Penegasan pada penjelasan terhadap rekonstruksi materi dan kewenangan Lembaga Peradilan Agama dalam memeriksa, mengadili, dan memutuskan perkara tertentu bukan perkara perdata tertentu adalah menyangkut ekonomi syari'ah. Ekonomi syari’ah merupakan perbuatan atau kegiatan usaha yang dilaksanakan menurut prinsip syari'ah, yang antara lain meliputi:

1) bank syari'ah;

2) lembaga keuangan mikro syari'ah; 3) asuransi syari'ah;

4) reasuransi syari'ah; 5) reksa dana syari'ah;

6) obligasi syari'ah dan surat berharga berjangka menengah syari'ah;

8) pembiayaan syari'ah; 9) pegadaian syari'ah;

10) dana pensiun lembaga keuangan syari'ah; dan

11) bisnis syari'ah; serta dapat memungkinkan pengembangan perkara-perkara tertentu lainnya.

Oleh karena itu, amandemen pertama undang-undang Peradilan Agama ini memberi wewenang kepada Pengadilan Agama untuk sekaligus memutuskan sengketa milik atau keperdataan lain.
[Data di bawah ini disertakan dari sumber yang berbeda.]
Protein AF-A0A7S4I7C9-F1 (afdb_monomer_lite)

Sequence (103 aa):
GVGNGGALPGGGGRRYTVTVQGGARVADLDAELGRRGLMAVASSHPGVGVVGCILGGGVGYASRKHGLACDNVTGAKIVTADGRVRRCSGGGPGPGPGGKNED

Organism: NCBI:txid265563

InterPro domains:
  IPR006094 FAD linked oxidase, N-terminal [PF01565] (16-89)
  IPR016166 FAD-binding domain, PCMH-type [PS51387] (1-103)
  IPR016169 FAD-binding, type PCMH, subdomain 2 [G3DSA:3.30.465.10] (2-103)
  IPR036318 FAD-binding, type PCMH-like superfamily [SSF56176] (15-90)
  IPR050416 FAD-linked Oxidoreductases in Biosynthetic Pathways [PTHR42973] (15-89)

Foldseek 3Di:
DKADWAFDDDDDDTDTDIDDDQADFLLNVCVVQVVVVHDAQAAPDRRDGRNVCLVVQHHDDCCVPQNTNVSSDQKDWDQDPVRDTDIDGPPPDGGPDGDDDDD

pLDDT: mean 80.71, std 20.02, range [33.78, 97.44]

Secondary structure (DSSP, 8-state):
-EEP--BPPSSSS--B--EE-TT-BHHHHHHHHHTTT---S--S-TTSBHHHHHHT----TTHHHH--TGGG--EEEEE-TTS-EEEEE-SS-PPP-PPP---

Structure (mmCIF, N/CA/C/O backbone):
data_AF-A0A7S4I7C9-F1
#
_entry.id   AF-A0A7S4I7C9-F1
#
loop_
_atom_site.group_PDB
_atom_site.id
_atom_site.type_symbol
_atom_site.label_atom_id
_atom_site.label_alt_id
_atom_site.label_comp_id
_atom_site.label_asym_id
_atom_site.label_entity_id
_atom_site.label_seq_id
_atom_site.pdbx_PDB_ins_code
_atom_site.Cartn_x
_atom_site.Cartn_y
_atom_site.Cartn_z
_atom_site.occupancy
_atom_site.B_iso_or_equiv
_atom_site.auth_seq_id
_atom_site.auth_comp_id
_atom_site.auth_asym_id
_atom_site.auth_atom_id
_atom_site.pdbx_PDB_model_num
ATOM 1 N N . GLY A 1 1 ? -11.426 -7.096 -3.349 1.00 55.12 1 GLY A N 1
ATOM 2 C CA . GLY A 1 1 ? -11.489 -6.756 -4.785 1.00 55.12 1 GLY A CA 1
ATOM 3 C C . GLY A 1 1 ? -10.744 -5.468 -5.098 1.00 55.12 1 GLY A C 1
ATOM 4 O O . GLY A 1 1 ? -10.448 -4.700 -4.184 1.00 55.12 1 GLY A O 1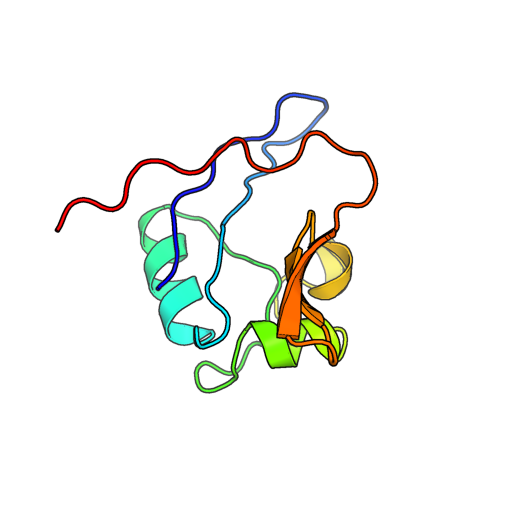
ATOM 5 N N . VAL A 1 2 ? -10.443 -5.248 -6.379 1.00 67.69 2 VAL A N 1
ATOM 6 C CA . VAL A 1 2 ? -9.883 -4.002 -6.935 1.00 67.69 2 VAL A CA 1
ATOM 7 C C . VAL A 1 2 ? -11.026 -3.272 -7.641 1.00 67.69 2 VAL A C 1
ATOM 9 O O . VAL A 1 2 ? -11.719 -3.860 -8.461 1.00 67.69 2 VAL A O 1
ATOM 12 N N . GLY A 1 3 ? -11.292 -2.029 -7.251 1.00 63.12 3 GLY A N 1
ATOM 13 C CA . GLY A 1 3 ? -12.405 -1.219 -7.737 1.00 63.12 3 GLY A CA 1
ATOM 14 C C . GLY A 1 3 ? -11.967 -0.156 -8.741 1.00 63.12 3 GLY A C 1
ATOM 15 O O . GLY A 1 3 ? -10.828 0.315 -8.722 1.00 63.12 3 GLY A O 1
ATOM 16 N N . ASN A 1 4 ? -12.906 0.263 -9.591 1.00 55.28 4 ASN A N 1
ATOM 17 C CA . ASN A 1 4 ? -12.697 1.317 -10.580 1.00 55.28 4 ASN A CA 1
ATOM 18 C C . ASN A 1 4 ? -12.232 2.630 -9.932 1.00 55.28 4 ASN A C 1
ATOM 20 O O . ASN A 1 4 ? -12.791 3.079 -8.930 1.00 55.28 4 ASN A O 1
ATOM 24 N N . GLY A 1 5 ? -11.270 3.297 -10.561 1.00 56.72 5 GLY A N 1
ATOM 25 C CA . GLY A 1 5 ? -11.037 4.715 -10.330 1.00 56.72 5 GLY A CA 1
ATOM 26 C C . GLY A 1 5 ? -10.700 5.439 -11.633 1.00 56.72 5 GLY A C 1
ATOM 27 O O . GLY A 1 5 ? -10.338 4.829 -12.641 1.00 56.72 5 GLY A O 1
ATOM 28 N N . GLY A 1 6 ? -10.966 6.744 -11.634 1.00 57.59 6 GLY A N 1
ATOM 29 C CA . GLY A 1 6 ? -10.916 7.598 -12.819 1.00 57.59 6 GLY A CA 1
ATOM 30 C C . GLY A 1 6 ? -9.614 8.386 -12.949 1.00 57.59 6 GLY A C 1
ATOM 31 O O . GLY A 1 6 ? -8.727 8.320 -12.093 1.00 57.59 6 GLY A O 1
ATOM 32 N N . ALA A 1 7 ? -9.517 9.152 -14.035 1.00 56.91 7 ALA A N 1
ATOM 33 C CA . ALA A 1 7 ? -8.467 10.148 -14.210 1.00 56.91 7 ALA A CA 1
ATOM 34 C C . ALA A 1 7 ? -8.726 11.361 -13.298 1.00 56.91 7 ALA A C 1
ATOM 36 O O . ALA A 1 7 ? -9.859 11.831 -13.205 1.00 56.91 7 ALA A O 1
ATOM 37 N N . LEU A 1 8 ? -7.685 11.876 -12.644 1.00 49.91 8 LEU A N 1
ATOM 38 C CA . LEU A 1 8 ? -7.765 13.126 -11.887 1.00 49.91 8 LEU A CA 1
ATOM 39 C C . LEU A 1 8 ? -7.668 14.327 -12.847 1.00 49.91 8 LEU A C 1
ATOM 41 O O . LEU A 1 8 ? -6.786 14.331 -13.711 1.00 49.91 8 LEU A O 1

Pengembangan kewenangan Peradilan Agama tersebut adalah yang terkait dengan objek sengketa yang diatur dalam pasal 49 apabila subjek sengketa antara orang-orang yang beragama Islam.

Tujuan dari pengembangan objek tersebut adalah untuk menghindari upaya memperlambat atau mengulur-ulur waktu penyelesaian sengketa karena alasan adanya sengketa milik atau keperdataan lainnya tersebut sering dibuat oleh pihak yang merasa dirugikan dengan adanya gugatan di pengadilan agama. Akan tetapi bila subjek yang mengajukan sengketa hak milik atau keperdataan lain tersebut bukan yang menjadi subjek bersengketa di Pengadilan Agama, dan sengketa di Pengadilan Agama ditunda untuk menunggu putusan gugatan yang diajukan ke pengadilan di lingkungan Peradilan Umum/Pengadilan Negeri.
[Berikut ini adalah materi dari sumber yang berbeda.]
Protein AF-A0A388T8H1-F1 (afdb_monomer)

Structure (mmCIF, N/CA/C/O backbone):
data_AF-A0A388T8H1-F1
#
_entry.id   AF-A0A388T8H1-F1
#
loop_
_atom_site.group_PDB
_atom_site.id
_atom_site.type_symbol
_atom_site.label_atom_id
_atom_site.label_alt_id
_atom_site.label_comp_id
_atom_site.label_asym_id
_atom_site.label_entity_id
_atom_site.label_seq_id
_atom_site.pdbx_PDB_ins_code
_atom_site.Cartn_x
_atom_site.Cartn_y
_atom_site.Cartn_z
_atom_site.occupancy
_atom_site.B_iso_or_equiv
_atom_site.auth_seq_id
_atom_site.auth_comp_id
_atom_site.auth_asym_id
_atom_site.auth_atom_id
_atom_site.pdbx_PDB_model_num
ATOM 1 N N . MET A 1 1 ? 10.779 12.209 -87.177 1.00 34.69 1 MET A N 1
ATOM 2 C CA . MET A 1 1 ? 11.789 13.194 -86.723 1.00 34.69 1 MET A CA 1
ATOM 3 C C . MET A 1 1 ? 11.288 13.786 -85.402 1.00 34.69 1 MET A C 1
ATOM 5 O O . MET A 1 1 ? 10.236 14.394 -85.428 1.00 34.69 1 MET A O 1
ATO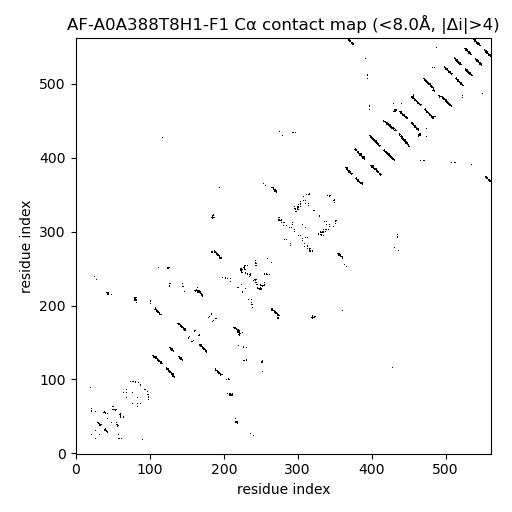M 9 N N . ILE A 1 2 ? 11.777 13.328 -84.233 1.00 32.75 2 ILE A N 1
ATOM 10 C CA . ILE A 1 2 ? 12.895 13.930 -83.448 1.00 32.75 2 ILE A CA 1
ATOM 11 C C . ILE A 1 2 ? 12.396 15.250 -82.798 1.00 32.75 2 ILE A C 1
ATOM 13 O O . ILE A 1 2 ? 12.097 16.163 -83.545 1.00 32.75 2 ILE A O 1
ATOM 17 N N . LYS A 1 3 ? 12.249 15.467 -81.476 1.00 34.34 3 LYS A N 1
ATOM 18 C CA . LYS A 1 3 ? 13.078 15.120 -80.301 1.00 34.34 3 LYS A CA 1
ATOM 19 C C . LYS A 1 3 ? 12.311 15.401 -78.977 1.00 34.34 3 LYS A C 1
ATOM 21 O O . LYS A 1 3 ? 11.650 16.422 -78.870 1.00 34.34 3 LYS A O 1
ATOM 26 N N . LYS A 1 4 ? 12.498 14.507 -77.993 1.00 38.97 4 LYS A N 1
ATOM 27 C CA . LYS A 1 4 ? 12.669 14.684 -76.525 1.00 38.97 4 LYS A CA 1
ATOM 28 C C . LYS A 1 4 ? 12.276 16.026 -75.871 1.00 38.97 4 LYS A C 1
ATOM 30 O O . LYS A 1 4 ? 12.909 17.019 -76.192 1.00 38.97 4 LYS A O 1
ATOM 35 N N . VAL A 1 5 ? 11.488 15.964 -74.785 1.00 34.62 5 VAL A N 1
ATOM 36 C CA . VAL A 1 5 ? 11.959 16.192 -73.393 1.00 34.62 5 VAL A CA 1
ATOM 37 C C . VAL A 1 5 ? 11.102 15.353 -72.430 1.00 34.62 5 VAL A C 1
ATOM 39 O O . VAL A 1 5 ? 9.900 15.557 -72.305 1.00 34.62 5 VAL A O 1
ATOM 42 N N . LEU A 1 6 ? 11.753 14.387 -71.777 1.00 33.75 6 LEU A N 1
ATOM 43 C CA . LEU A 1 6 ? 11.274 13.650 -70.608 1.00 33.75 6 LEU A CA 1
ATOM 44 C C . LEU A 1 6 ? 11.559 14.518 -69.372 1.00 33.75 6 LEU A C 1
ATOM 46 O O . LEU A 1 6 ? 12.721 14.829 -69.116 1.00 33.75 6 LEU A O 1
ATOM 50 N N . GLY A 1 7 ? 10.531 14.873 -68.606 1.00 30.88 7 GLY A N 1
ATOM 51 C CA . GLY A 1 7 ? 10.666 15.335 -67.226 1.00 30.88 7 GLY A CA 1
ATOM 52 C C . GLY A 1 7 ? 10.281 14.189 -66.300 1.00 30.88 7 GLY A C 1
ATOM 53 O O . GLY A 1 7 ? 9.100 13.960 -66.063 1.00 30.88 7 GLY A O 1
ATOM 54 N N . VAL A 1 8 ? 11.272 13.429 -65.835 1.00 34.78 8 VAL A N 1
ATOM 55 C CA . VAL A 1 8 ? 11.090 12.415 -64.792 1.00 34.78 8 VAL A CA 1
ATOM 56 C C . VAL A 1 8 ? 10.895 13.156 -63.472 1.00 34.78 8 VAL A C 1
ATOM 58 O O . VAL A 1 8 ? 11.839 13.724 -62.929 1.00 34.78 8 VAL A O 1
ATOM 61 N N . LEU A 1 9 ? 9.663 13.155 -62.967 1.00 33.41 9 LEU A N 1
ATOM 62 C CA . LEU A 1 9 ? 9.372 13.416 -61.563 1.00 33.41 9 LEU A CA 1
ATOM 63 C C . LEU A 1 9 ? 9.931 12.235 -60.763 1.00 33.41 9 LEU A C 1
ATOM 65 O O . LEU A 1 9 ? 9.296 11.192 -60.622 1.00 33.41 9 LEU A O 1
ATOM 69 N N . LEU A 1 10 ? 11.164 12.394 -60.285 1.00 32.91 10 LEU A N 1
ATOM 70 C CA . LEU A 1 10 ? 11.691 11.613 -59.176 1.00 32.91 10 LEU A CA 1
ATOM 71 C C . LEU A 1 10 ? 10.841 11.969 -57.952 1.00 32.91 10 LEU A C 1
ATOM 73 O O . LEU A 1 10 ? 11.050 12.992 -57.303 1.00 32.91 10 LEU A O 1
ATOM 77 N N . LEU A 1 11 ? 9.852 11.124 -57.665 1.00 33.97 11 LEU A N 1
ATOM 78 C CA . LEU A 1 11 ? 9.272 10.989 -56.335 1.00 33.97 11 LEU A CA 1
ATOM 79 C C . LEU A 1 11 ? 10.392 10.497 -55.412 1.00 33.97 11 LEU A C 1
ATOM 81 O O . LEU A 1 11 ? 10.571 9.302 -55.195 1.00 33.97 11 LEU A O 1
ATOM 85 N N . LEU A 1 12 ? 11.182 11.439 -54.902 1.00 32.88 12 LEU A N 1
ATOM 86 C CA . LEU A 1 12 ? 11.924 11.262 -53.665 1.00 32.88 12 LEU A CA 1
ATOM 87 C C . LEU A 1 12 ? 10.876 11.123 -52.562 1.00 32.88 12 LEU A C 1
ATOM 89 O O . LEU A 1 12 ? 10.413 12.102 -51.980 1.00 32.88 12 LEU A O 1
ATOM 93 N N . SER A 1 13 ? 10.482 9.882 -52.296 1.00 31.69 13 SER A N 1
ATOM 94 C CA . SER A 1 13 ? 10.004 9.476 -50.987 1.00 31.69 13 SER A CA 1
ATOM 95 C C . SER A 1 13 ? 11.140 9.741 -50.001 1.00 31.69 13 SER A C 1
ATOM 97 O O . SER A 1 13 ? 11.982 8.879 -49.753 1.00 31.69 13 SER A O 1
ATOM 99 N N . ILE A 1 14 ? 11.194 10.967 -49.482 1.00 36.44 14 ILE A N 1
ATOM 100 C CA . ILE A 1 14 ? 11.886 11.273 -48.236 1.00 36.44 14 ILE A CA 1
ATOM 101 C C . ILE A 1 14 ? 11.075 10.535 -47.173 1.00 36.44 14 ILE A C 1
ATOM 103 O O . ILE A 1 14 ? 10.123 11.065 -46.605 1.00 36.44 14 ILE A O 1
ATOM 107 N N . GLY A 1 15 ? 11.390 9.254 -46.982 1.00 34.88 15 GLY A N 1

Proses penangguhan dimaksud menurut penjelasan pasal tersebut hanya dapat dilakukan apabila pihak yang berkeberatan telah mengajukan bukti ke Pengadilan Agama bahwa telah didaftarkan gugatan di Pengadilan Negeri terhadap objek sengketa yang sama dengan sengketa di Pengadilan Agama. Dalam hal objek sengketa lebih dari satu objek dan yang tidak terkait dengan objek sengketa yang diajukan keberatannya, Pengadilan Agama tidak perlu menangguhkan putusannya, terhadap objek sengketa yang tidak terkait masalahnya.
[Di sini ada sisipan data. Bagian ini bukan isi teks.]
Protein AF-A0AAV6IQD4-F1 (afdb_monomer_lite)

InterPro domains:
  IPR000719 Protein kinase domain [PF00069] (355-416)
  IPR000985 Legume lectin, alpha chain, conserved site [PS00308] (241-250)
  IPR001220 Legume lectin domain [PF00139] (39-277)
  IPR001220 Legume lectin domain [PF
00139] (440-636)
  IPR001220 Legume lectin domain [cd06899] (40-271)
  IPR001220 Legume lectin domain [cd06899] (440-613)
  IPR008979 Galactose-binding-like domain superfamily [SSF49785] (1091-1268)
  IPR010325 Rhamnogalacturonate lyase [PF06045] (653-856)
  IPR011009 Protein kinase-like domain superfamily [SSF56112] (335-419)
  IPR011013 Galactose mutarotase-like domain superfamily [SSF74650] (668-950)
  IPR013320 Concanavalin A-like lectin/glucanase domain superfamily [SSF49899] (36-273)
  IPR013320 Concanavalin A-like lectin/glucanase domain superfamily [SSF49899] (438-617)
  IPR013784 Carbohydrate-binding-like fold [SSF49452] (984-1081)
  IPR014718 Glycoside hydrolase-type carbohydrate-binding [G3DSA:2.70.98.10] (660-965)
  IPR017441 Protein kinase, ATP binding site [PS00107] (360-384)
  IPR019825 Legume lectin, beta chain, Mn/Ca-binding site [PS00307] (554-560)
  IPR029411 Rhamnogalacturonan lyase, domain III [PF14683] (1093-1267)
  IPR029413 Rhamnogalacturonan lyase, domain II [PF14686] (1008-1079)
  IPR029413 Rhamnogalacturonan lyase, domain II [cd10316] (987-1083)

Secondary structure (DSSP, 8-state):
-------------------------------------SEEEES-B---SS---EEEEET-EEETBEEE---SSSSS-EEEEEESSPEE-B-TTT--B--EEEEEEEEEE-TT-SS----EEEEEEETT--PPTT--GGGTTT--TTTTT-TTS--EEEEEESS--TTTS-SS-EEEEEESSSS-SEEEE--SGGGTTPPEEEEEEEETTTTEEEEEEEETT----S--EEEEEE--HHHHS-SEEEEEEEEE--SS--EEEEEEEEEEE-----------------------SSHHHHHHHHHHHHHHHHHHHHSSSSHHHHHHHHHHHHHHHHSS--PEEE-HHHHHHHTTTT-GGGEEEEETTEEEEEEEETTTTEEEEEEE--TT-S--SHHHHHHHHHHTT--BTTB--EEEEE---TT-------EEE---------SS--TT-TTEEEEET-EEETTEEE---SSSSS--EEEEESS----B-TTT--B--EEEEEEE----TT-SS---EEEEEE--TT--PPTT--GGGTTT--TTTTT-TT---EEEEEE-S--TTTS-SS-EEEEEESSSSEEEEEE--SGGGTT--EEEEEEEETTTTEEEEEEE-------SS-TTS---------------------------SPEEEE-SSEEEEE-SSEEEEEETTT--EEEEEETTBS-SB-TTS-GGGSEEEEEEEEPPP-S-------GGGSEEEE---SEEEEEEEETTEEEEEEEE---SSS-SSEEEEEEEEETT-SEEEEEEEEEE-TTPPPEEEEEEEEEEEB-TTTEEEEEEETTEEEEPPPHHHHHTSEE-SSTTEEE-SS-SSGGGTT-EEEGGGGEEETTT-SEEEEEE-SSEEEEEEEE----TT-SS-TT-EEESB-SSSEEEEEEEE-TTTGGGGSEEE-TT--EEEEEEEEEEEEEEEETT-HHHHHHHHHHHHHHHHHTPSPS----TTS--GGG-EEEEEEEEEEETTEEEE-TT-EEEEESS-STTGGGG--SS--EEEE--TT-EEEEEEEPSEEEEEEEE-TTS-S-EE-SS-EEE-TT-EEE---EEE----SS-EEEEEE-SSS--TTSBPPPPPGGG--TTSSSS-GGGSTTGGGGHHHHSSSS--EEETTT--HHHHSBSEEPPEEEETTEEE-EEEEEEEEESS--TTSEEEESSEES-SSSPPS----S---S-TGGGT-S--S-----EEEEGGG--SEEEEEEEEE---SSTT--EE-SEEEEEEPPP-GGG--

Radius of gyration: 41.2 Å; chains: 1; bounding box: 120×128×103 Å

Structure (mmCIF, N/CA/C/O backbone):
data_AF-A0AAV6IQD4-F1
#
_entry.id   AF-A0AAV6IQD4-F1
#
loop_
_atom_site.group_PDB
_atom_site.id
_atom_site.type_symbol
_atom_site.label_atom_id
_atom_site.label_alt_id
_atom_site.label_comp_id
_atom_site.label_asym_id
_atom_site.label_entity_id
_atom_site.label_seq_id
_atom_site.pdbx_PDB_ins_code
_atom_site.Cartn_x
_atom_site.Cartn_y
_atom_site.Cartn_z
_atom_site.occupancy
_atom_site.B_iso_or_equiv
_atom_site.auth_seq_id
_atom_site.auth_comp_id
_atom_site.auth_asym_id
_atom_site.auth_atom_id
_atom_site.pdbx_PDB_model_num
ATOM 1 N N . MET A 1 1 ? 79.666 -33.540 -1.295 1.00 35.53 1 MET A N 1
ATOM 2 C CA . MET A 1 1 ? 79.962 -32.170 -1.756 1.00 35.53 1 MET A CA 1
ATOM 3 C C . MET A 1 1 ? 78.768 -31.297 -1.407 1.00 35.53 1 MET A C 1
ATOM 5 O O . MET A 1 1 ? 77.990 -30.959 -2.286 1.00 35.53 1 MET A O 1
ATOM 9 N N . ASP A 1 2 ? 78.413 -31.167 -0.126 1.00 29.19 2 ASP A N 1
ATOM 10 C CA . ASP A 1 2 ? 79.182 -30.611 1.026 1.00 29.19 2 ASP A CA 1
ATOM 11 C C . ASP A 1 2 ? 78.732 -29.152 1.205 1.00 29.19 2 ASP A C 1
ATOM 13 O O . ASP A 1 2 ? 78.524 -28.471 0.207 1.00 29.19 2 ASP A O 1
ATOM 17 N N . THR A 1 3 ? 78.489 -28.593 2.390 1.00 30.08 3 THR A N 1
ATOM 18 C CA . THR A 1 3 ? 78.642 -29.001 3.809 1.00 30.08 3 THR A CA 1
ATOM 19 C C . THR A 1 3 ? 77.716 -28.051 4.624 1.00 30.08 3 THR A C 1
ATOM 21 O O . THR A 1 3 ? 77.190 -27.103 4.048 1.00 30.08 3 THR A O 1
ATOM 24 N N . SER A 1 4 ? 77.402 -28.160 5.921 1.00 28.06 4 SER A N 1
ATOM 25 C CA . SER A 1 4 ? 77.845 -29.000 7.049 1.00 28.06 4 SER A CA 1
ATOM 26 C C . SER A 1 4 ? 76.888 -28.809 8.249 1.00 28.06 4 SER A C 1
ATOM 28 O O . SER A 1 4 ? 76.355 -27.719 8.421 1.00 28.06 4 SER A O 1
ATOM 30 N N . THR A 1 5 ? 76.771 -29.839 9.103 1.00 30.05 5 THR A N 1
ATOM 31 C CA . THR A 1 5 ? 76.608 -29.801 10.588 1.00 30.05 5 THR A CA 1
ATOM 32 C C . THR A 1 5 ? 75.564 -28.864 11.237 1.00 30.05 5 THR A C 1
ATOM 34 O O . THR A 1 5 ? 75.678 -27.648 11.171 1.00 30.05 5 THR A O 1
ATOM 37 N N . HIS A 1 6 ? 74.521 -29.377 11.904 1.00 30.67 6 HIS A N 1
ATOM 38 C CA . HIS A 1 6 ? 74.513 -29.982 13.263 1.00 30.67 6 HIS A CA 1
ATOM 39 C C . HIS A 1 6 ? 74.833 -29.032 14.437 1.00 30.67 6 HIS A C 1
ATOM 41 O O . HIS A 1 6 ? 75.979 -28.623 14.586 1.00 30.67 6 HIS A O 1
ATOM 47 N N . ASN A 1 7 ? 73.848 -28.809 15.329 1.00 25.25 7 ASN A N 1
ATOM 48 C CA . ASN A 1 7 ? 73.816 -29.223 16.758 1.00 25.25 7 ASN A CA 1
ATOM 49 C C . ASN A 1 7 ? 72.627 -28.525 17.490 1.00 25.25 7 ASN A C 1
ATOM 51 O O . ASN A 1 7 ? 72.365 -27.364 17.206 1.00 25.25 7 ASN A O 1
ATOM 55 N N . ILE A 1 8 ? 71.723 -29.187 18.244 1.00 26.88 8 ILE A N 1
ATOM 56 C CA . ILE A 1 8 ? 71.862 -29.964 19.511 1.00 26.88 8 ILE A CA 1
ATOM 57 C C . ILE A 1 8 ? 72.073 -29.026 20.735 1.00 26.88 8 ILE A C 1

Kewenangan selama ini Pengadilan Agama diminta oleh Menteri Agama untuk memberikan penetapan (iṡbat) terhadap kesaksian orang yang telah melihat atau menyaksikan hilal bulan pada setiap memasuki bulan Ramaḍan dan awal bulan Syawal tahun Hijriyah. Hal ini merupakan kewenangan Menteri Agama dalam

mengeluarkan penetapan secara nasional untuk penetapan 1 (satu) Ramaḍan dan 1 (satu) Syawal. Kemudian Pengadilan Agama dapat memberikan keterangan atau nasihat mengenai perbedaan penentuan arah kiblat dan penentuan waktu ṣalat, termasuk pengembangan wewenang ke depan dalam menentukan arah kiblat.

Apabila terjadi sengketa menegenai hak milik atau sengketa lain dalam perkara sebagaimana dimaksud dalam pasal 49 tersebut, terutama menyangkut objek sengketa tersebut harus diputus lebih dahulu oleh pengadilan dalam lingkungan Peradilan Umum. Bila terjadi sengketa hak milik sebagaimana dimaksud yang subjek hukumnya antara orang-orang yang beragama Islam, objek sengketa tersebut diputus oleh Pengadilan Agama bersama-sama perkara tersebut.

Berdasarkan pertimbangan mengenai objek perkara tertentu dan perkara-perkara tertentu lainnya, pengadilan yang paling tepat untuk menyelesaikan sengketa tersebut adalah Pengadilan Khusus yang berada dalam naungan Lembaga Peradilan Agama, seperti yang berlaku di Peradilan Umum, misalnya Pengadilan Tipikor.